(Source data)
======
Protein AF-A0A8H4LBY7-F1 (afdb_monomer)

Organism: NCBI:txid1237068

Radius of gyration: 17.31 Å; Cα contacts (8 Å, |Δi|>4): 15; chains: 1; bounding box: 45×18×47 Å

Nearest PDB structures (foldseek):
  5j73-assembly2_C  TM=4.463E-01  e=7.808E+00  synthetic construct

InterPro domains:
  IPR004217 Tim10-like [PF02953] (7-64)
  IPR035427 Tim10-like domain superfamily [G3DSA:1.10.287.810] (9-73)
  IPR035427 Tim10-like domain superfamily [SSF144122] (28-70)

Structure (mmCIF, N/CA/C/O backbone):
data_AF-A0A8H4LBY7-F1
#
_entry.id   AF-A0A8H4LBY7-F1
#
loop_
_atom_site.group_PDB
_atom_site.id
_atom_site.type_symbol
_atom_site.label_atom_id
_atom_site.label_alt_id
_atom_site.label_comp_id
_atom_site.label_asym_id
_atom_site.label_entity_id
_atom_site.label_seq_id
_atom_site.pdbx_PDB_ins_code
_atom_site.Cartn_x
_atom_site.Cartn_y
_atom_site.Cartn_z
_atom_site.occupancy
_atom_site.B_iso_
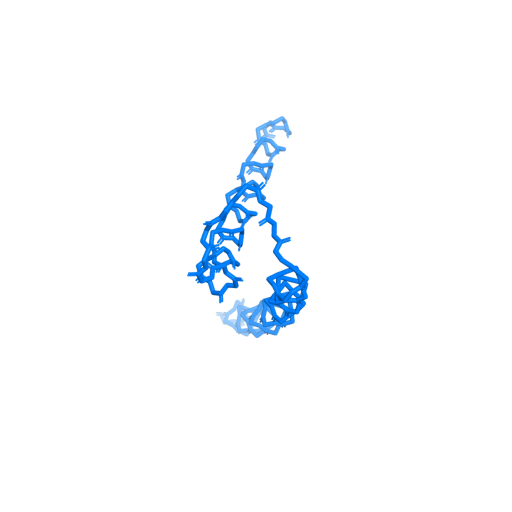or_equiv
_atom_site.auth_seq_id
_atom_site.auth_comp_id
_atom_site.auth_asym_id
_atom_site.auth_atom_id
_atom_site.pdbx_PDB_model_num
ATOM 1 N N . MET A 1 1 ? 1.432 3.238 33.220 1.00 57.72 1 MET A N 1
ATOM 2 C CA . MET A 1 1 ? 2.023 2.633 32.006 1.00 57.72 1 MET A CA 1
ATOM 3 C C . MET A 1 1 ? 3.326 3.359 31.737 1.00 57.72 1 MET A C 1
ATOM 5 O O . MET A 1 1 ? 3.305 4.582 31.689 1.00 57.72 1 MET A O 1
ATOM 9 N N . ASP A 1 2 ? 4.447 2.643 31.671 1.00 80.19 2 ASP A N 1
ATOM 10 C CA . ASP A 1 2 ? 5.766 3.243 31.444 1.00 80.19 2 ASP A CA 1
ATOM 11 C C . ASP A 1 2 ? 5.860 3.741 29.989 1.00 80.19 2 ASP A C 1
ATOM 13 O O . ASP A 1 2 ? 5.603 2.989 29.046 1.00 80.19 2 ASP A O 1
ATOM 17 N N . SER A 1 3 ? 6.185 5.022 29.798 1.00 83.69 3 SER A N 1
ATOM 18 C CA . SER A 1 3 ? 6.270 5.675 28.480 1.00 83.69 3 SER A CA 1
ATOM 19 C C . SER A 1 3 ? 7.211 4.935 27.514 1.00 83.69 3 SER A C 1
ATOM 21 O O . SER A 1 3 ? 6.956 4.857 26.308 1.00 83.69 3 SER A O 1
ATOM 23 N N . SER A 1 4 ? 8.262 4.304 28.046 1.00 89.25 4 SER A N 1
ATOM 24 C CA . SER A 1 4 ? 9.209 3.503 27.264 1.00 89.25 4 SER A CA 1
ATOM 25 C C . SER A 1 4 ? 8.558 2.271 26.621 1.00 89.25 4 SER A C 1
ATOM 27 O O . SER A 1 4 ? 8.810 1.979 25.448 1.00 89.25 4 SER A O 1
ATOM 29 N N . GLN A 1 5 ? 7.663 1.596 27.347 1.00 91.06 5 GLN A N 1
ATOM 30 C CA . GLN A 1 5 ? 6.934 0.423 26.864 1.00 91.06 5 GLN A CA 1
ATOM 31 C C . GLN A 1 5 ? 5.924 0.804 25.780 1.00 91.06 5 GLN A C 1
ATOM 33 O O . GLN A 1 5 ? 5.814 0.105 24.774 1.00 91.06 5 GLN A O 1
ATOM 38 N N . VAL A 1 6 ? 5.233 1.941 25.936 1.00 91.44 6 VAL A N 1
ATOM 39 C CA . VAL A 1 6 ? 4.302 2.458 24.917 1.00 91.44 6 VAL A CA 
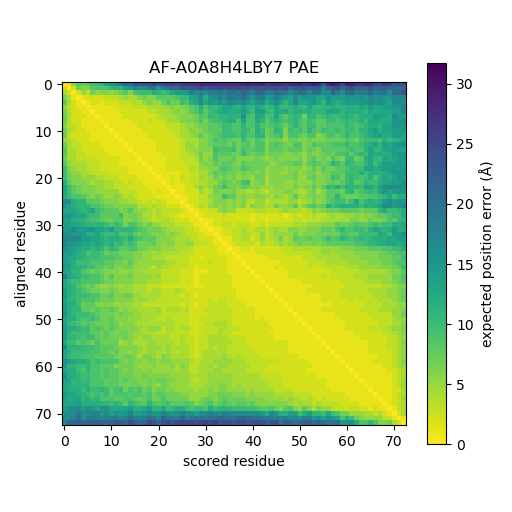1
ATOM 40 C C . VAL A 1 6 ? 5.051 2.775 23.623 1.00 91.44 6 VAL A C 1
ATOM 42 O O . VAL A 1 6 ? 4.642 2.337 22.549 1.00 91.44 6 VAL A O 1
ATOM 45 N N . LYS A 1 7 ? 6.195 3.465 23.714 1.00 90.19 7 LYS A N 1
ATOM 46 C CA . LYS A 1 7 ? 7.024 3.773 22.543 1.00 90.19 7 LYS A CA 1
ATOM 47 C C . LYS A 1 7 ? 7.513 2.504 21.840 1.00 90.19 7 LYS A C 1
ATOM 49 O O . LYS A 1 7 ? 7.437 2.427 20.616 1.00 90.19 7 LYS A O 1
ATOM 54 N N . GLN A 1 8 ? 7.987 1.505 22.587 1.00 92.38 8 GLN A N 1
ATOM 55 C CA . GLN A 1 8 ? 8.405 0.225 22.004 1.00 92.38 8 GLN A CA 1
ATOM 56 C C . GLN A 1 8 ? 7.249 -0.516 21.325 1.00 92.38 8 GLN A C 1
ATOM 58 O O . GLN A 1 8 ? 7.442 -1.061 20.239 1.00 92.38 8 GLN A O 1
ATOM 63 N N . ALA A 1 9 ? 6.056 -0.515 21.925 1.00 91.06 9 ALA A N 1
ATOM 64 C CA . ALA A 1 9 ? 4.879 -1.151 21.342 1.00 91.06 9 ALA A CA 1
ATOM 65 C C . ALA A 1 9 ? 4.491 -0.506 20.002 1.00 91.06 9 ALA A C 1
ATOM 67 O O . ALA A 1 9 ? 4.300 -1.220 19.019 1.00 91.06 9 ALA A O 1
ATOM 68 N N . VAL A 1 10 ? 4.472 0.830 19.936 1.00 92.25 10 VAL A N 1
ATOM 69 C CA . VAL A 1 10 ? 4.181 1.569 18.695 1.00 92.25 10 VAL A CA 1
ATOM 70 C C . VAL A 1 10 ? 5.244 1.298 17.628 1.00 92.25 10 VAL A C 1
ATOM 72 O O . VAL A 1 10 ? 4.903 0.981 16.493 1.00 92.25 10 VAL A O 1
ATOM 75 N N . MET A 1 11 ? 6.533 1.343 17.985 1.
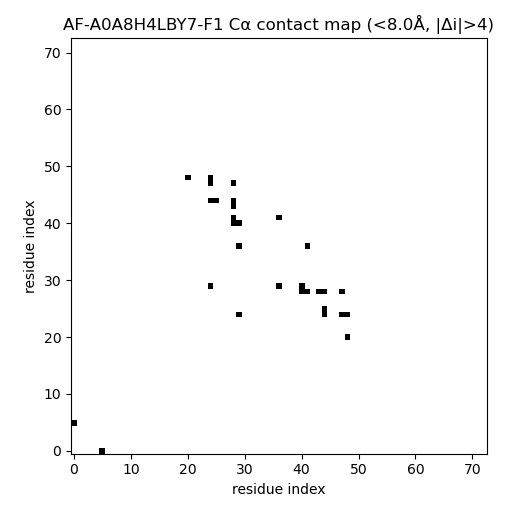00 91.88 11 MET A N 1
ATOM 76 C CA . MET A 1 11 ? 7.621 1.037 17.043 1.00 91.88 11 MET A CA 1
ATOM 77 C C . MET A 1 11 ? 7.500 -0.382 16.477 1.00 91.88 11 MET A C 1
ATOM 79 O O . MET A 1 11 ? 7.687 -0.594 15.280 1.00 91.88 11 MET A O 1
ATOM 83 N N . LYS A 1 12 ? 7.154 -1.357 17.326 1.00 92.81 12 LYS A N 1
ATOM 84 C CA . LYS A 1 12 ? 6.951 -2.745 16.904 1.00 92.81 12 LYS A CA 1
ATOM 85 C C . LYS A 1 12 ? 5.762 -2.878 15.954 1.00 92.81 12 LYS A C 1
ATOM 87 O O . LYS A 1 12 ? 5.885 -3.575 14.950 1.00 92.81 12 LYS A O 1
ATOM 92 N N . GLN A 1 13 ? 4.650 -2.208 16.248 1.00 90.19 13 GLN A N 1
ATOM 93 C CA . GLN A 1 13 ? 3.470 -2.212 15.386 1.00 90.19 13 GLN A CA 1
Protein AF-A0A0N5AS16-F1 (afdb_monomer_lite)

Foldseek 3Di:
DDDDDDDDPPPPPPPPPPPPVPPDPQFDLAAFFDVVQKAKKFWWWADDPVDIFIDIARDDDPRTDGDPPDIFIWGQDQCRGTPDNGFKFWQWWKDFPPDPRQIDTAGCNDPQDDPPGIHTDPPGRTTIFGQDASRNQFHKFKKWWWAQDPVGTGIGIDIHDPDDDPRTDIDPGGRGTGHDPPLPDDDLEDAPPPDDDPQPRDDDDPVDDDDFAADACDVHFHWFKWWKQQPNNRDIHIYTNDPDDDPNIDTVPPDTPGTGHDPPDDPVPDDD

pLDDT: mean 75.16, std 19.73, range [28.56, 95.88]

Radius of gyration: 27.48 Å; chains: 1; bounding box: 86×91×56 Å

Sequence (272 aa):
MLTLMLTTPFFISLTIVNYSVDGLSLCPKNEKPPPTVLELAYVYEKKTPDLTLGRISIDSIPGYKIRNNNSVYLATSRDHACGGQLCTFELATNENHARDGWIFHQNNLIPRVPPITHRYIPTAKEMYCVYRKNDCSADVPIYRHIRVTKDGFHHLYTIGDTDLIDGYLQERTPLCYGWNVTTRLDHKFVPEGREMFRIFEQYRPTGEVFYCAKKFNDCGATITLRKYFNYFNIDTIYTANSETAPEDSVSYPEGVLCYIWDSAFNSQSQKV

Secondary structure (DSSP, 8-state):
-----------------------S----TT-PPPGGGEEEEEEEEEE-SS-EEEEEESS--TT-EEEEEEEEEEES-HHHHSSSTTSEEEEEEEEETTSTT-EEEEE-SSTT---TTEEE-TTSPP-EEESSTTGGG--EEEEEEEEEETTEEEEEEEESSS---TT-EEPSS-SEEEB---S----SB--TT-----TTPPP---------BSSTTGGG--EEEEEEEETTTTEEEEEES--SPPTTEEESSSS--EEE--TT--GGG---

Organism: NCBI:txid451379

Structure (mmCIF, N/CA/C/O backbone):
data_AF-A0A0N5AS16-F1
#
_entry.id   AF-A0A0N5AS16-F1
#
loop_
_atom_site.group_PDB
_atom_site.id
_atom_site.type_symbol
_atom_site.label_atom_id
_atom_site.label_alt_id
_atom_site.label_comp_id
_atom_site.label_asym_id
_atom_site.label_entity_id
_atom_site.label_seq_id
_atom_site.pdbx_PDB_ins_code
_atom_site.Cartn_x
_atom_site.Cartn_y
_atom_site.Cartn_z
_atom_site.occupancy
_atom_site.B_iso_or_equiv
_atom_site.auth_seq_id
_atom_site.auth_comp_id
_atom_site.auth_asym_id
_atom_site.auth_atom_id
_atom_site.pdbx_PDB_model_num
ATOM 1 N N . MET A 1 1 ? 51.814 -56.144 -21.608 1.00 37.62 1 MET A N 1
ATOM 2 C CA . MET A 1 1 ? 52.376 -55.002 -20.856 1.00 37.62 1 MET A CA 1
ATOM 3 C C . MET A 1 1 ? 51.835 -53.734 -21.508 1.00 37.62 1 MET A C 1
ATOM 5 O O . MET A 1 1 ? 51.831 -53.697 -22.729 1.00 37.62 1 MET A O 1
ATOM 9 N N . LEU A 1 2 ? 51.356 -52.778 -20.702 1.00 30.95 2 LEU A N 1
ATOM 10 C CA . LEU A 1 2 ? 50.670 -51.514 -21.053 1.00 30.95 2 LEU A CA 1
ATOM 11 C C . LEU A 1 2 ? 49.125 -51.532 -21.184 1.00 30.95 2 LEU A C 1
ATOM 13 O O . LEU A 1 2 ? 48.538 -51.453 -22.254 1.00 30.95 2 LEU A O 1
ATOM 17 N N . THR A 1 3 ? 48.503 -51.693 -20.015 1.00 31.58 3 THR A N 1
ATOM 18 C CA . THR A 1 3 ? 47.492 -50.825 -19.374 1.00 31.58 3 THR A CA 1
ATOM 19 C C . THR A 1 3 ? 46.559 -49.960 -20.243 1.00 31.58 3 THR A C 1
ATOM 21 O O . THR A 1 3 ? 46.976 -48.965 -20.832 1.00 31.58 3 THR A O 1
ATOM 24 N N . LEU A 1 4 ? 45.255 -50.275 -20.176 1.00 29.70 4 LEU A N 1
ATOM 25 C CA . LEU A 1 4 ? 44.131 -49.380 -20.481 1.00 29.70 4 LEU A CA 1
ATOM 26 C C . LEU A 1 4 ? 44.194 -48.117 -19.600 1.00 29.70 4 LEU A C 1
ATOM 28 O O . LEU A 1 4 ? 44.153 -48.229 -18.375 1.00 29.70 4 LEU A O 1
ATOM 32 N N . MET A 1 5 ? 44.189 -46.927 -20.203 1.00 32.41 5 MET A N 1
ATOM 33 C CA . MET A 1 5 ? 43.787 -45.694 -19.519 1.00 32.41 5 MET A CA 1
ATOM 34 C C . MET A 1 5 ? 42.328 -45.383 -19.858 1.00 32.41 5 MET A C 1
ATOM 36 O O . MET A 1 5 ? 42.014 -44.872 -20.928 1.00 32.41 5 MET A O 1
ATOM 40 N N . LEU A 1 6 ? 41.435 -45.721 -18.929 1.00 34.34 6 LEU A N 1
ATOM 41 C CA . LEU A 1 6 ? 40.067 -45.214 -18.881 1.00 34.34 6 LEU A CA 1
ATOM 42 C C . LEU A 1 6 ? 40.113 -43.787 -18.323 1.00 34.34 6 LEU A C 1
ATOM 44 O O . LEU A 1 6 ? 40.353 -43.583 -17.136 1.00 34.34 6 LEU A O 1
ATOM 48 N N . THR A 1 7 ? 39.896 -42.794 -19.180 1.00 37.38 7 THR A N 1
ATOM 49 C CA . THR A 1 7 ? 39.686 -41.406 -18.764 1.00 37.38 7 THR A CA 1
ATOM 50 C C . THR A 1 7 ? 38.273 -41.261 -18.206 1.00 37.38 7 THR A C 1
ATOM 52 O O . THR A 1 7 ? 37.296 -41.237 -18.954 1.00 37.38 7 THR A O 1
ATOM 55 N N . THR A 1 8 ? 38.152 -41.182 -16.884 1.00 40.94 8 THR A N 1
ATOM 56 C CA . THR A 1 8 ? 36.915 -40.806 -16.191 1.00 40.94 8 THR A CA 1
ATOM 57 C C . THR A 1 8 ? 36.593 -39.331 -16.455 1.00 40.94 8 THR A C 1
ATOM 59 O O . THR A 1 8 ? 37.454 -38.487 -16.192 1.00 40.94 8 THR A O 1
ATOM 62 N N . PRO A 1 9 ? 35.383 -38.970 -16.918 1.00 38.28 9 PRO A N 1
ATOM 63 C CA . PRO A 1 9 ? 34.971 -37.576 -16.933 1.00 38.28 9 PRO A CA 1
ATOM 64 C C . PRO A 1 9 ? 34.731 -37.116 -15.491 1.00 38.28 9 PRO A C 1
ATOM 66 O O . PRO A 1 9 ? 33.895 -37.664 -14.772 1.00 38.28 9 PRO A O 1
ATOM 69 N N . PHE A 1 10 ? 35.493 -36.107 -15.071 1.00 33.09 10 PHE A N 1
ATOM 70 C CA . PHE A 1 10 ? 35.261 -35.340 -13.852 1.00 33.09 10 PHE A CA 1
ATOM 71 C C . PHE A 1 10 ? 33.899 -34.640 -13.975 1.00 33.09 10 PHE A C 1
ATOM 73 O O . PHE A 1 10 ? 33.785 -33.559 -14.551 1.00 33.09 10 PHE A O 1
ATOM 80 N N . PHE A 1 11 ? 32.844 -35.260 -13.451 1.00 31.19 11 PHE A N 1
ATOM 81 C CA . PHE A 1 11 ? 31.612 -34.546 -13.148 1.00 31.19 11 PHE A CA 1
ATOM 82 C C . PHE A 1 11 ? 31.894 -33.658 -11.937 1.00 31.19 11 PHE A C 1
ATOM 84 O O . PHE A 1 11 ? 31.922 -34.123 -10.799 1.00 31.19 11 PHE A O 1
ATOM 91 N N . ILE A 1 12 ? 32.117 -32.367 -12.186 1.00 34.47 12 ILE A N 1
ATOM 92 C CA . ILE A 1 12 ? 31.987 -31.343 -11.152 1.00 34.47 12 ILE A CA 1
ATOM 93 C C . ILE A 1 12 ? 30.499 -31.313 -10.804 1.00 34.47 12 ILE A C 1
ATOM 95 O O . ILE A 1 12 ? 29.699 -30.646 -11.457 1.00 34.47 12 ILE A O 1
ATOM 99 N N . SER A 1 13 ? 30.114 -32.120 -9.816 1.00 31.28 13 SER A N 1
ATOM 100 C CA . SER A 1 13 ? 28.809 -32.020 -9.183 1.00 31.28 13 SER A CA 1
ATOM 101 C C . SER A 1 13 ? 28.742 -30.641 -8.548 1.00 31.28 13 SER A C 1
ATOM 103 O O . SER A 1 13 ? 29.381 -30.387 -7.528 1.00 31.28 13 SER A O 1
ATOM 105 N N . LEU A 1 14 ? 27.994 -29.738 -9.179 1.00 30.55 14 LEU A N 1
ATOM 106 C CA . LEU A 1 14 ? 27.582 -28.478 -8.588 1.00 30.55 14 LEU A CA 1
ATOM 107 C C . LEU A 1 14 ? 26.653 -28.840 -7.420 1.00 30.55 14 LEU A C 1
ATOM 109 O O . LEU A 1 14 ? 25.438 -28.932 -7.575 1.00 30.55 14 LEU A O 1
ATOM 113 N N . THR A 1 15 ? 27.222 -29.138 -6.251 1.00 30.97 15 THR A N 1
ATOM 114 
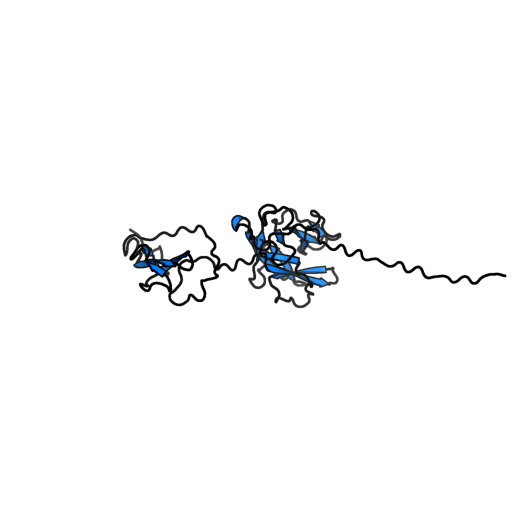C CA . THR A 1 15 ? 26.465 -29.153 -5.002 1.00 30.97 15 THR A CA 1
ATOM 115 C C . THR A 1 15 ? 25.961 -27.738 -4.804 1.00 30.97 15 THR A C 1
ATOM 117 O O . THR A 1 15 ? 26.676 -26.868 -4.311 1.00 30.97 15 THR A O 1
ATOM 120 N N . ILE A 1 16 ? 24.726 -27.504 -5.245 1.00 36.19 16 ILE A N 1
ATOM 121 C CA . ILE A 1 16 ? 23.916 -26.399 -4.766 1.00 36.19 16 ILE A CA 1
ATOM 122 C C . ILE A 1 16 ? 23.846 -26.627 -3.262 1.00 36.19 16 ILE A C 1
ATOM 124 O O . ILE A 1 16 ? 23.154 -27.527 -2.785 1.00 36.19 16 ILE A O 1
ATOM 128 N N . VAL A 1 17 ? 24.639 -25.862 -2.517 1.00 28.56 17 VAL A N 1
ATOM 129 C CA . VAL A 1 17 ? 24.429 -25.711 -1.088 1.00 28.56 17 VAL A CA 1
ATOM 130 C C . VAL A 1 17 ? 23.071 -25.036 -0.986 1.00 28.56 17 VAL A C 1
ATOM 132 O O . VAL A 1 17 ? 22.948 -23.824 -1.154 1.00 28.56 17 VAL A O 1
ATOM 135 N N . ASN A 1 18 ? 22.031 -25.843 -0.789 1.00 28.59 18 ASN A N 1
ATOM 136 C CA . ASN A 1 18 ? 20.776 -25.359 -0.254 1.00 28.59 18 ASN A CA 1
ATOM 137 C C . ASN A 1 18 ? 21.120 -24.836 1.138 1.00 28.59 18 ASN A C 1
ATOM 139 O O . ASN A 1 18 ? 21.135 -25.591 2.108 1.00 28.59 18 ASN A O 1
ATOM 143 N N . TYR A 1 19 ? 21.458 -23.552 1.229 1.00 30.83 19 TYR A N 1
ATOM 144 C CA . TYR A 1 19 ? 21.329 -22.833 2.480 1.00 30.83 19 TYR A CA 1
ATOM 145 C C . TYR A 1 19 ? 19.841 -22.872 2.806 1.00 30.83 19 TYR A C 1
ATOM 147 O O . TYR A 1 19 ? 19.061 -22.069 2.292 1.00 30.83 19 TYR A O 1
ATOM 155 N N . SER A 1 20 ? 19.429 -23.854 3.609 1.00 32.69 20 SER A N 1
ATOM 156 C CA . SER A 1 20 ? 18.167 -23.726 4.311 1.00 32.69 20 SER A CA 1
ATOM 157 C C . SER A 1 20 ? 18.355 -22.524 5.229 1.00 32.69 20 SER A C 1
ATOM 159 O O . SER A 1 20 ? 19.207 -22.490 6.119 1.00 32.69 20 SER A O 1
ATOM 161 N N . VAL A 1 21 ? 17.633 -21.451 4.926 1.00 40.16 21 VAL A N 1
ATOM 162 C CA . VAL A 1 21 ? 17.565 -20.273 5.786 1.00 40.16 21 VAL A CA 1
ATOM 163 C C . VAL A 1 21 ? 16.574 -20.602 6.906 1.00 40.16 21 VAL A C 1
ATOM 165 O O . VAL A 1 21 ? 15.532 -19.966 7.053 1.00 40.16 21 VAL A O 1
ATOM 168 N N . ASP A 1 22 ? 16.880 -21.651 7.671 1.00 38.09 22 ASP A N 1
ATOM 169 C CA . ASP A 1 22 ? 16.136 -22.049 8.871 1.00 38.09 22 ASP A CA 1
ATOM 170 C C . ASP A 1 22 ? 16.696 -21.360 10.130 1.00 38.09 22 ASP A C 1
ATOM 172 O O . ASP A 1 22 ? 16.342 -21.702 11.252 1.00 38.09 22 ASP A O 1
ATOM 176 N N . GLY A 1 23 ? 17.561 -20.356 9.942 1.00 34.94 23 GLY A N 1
======
Instructions to follow:
Copy only this part of the entries above: the line with "ATOM 130 C C", the line with "ATOM 163 C C", and the lines between, all exactly as written.

The answer:
ATOM 130 C C . VAL A 1 17 ? 23.071 -25.036 -0.986 1.00 28.56 17 VAL A C 1
ATOM 132 O O . VAL A 1 17 ? 22.948 -23.824 -1.154 1.00 28.56 17 VAL A O 1
ATOM 135 N N . ASN A 1 18 ? 22.031 -25.843 -0.789 1.00 28.59 18 ASN A N 1
ATOM 136 C CA . ASN A 1 18 ? 20.776 -25.359 -0.254 1.00 28.59 18 ASN A CA 1
ATOM 137 C C . ASN A 1 18 ? 21.120 -24.836 1.138 1.00 28.59 18 ASN A C 1
ATOM 139 O O . ASN A 1 18 ? 21.135 -25.591 2.108 1.00 28.59 18 ASN A O 1
ATOM 143 N N . TYR A 1 19 ? 21.458 -23.552 1.229 1.00 30.83 19 TYR A N 1
ATOM 144 C CA . TYR A 1 19 ? 21.329 -22.833 2.480 1.00 30.83 19 TYR A CA 1
ATOM 145 C C . TYR A 1 19 ? 19.841 -22.872 2.806 1.00 30.83 19 TYR A C 1
ATOM 147 O O . TYR A 1 19 ? 19.061 -22.069 2.292 1.00 30.83 19 TYR A O 1
ATOM 155 N N . SER A 1 20 ? 19.429 -23.854 3.609 1.00 32.69 20 SER A N 1
ATOM 156 C CA . SER A 1 20 ? 18.167 -23.726 4.311 1.00 32.69 20 SER A CA 1
ATOM 157 C C . SER A 1 20 ? 18.355 -22.524 5.229 1.00 32.69 20 SER A C 1
ATOM 159 O O . SER A 1 20 ? 19.207 -22.490 6.119 1.00 32.69 20 SER A O 1
ATOM 161 N N . VAL A 1 21 ? 17.633 -21.451 4.926 1.00 40.16 21 VAL A N 1
ATOM 162 C CA . VAL A 1 21 ? 17.565 -20.273 5.786 1.00 40.16 21 VAL A CA 1
ATOM 163 C C . VAL A 1 21 ? 16.574 -20.602 6.906 1.00 40.16 21 VAL A C 1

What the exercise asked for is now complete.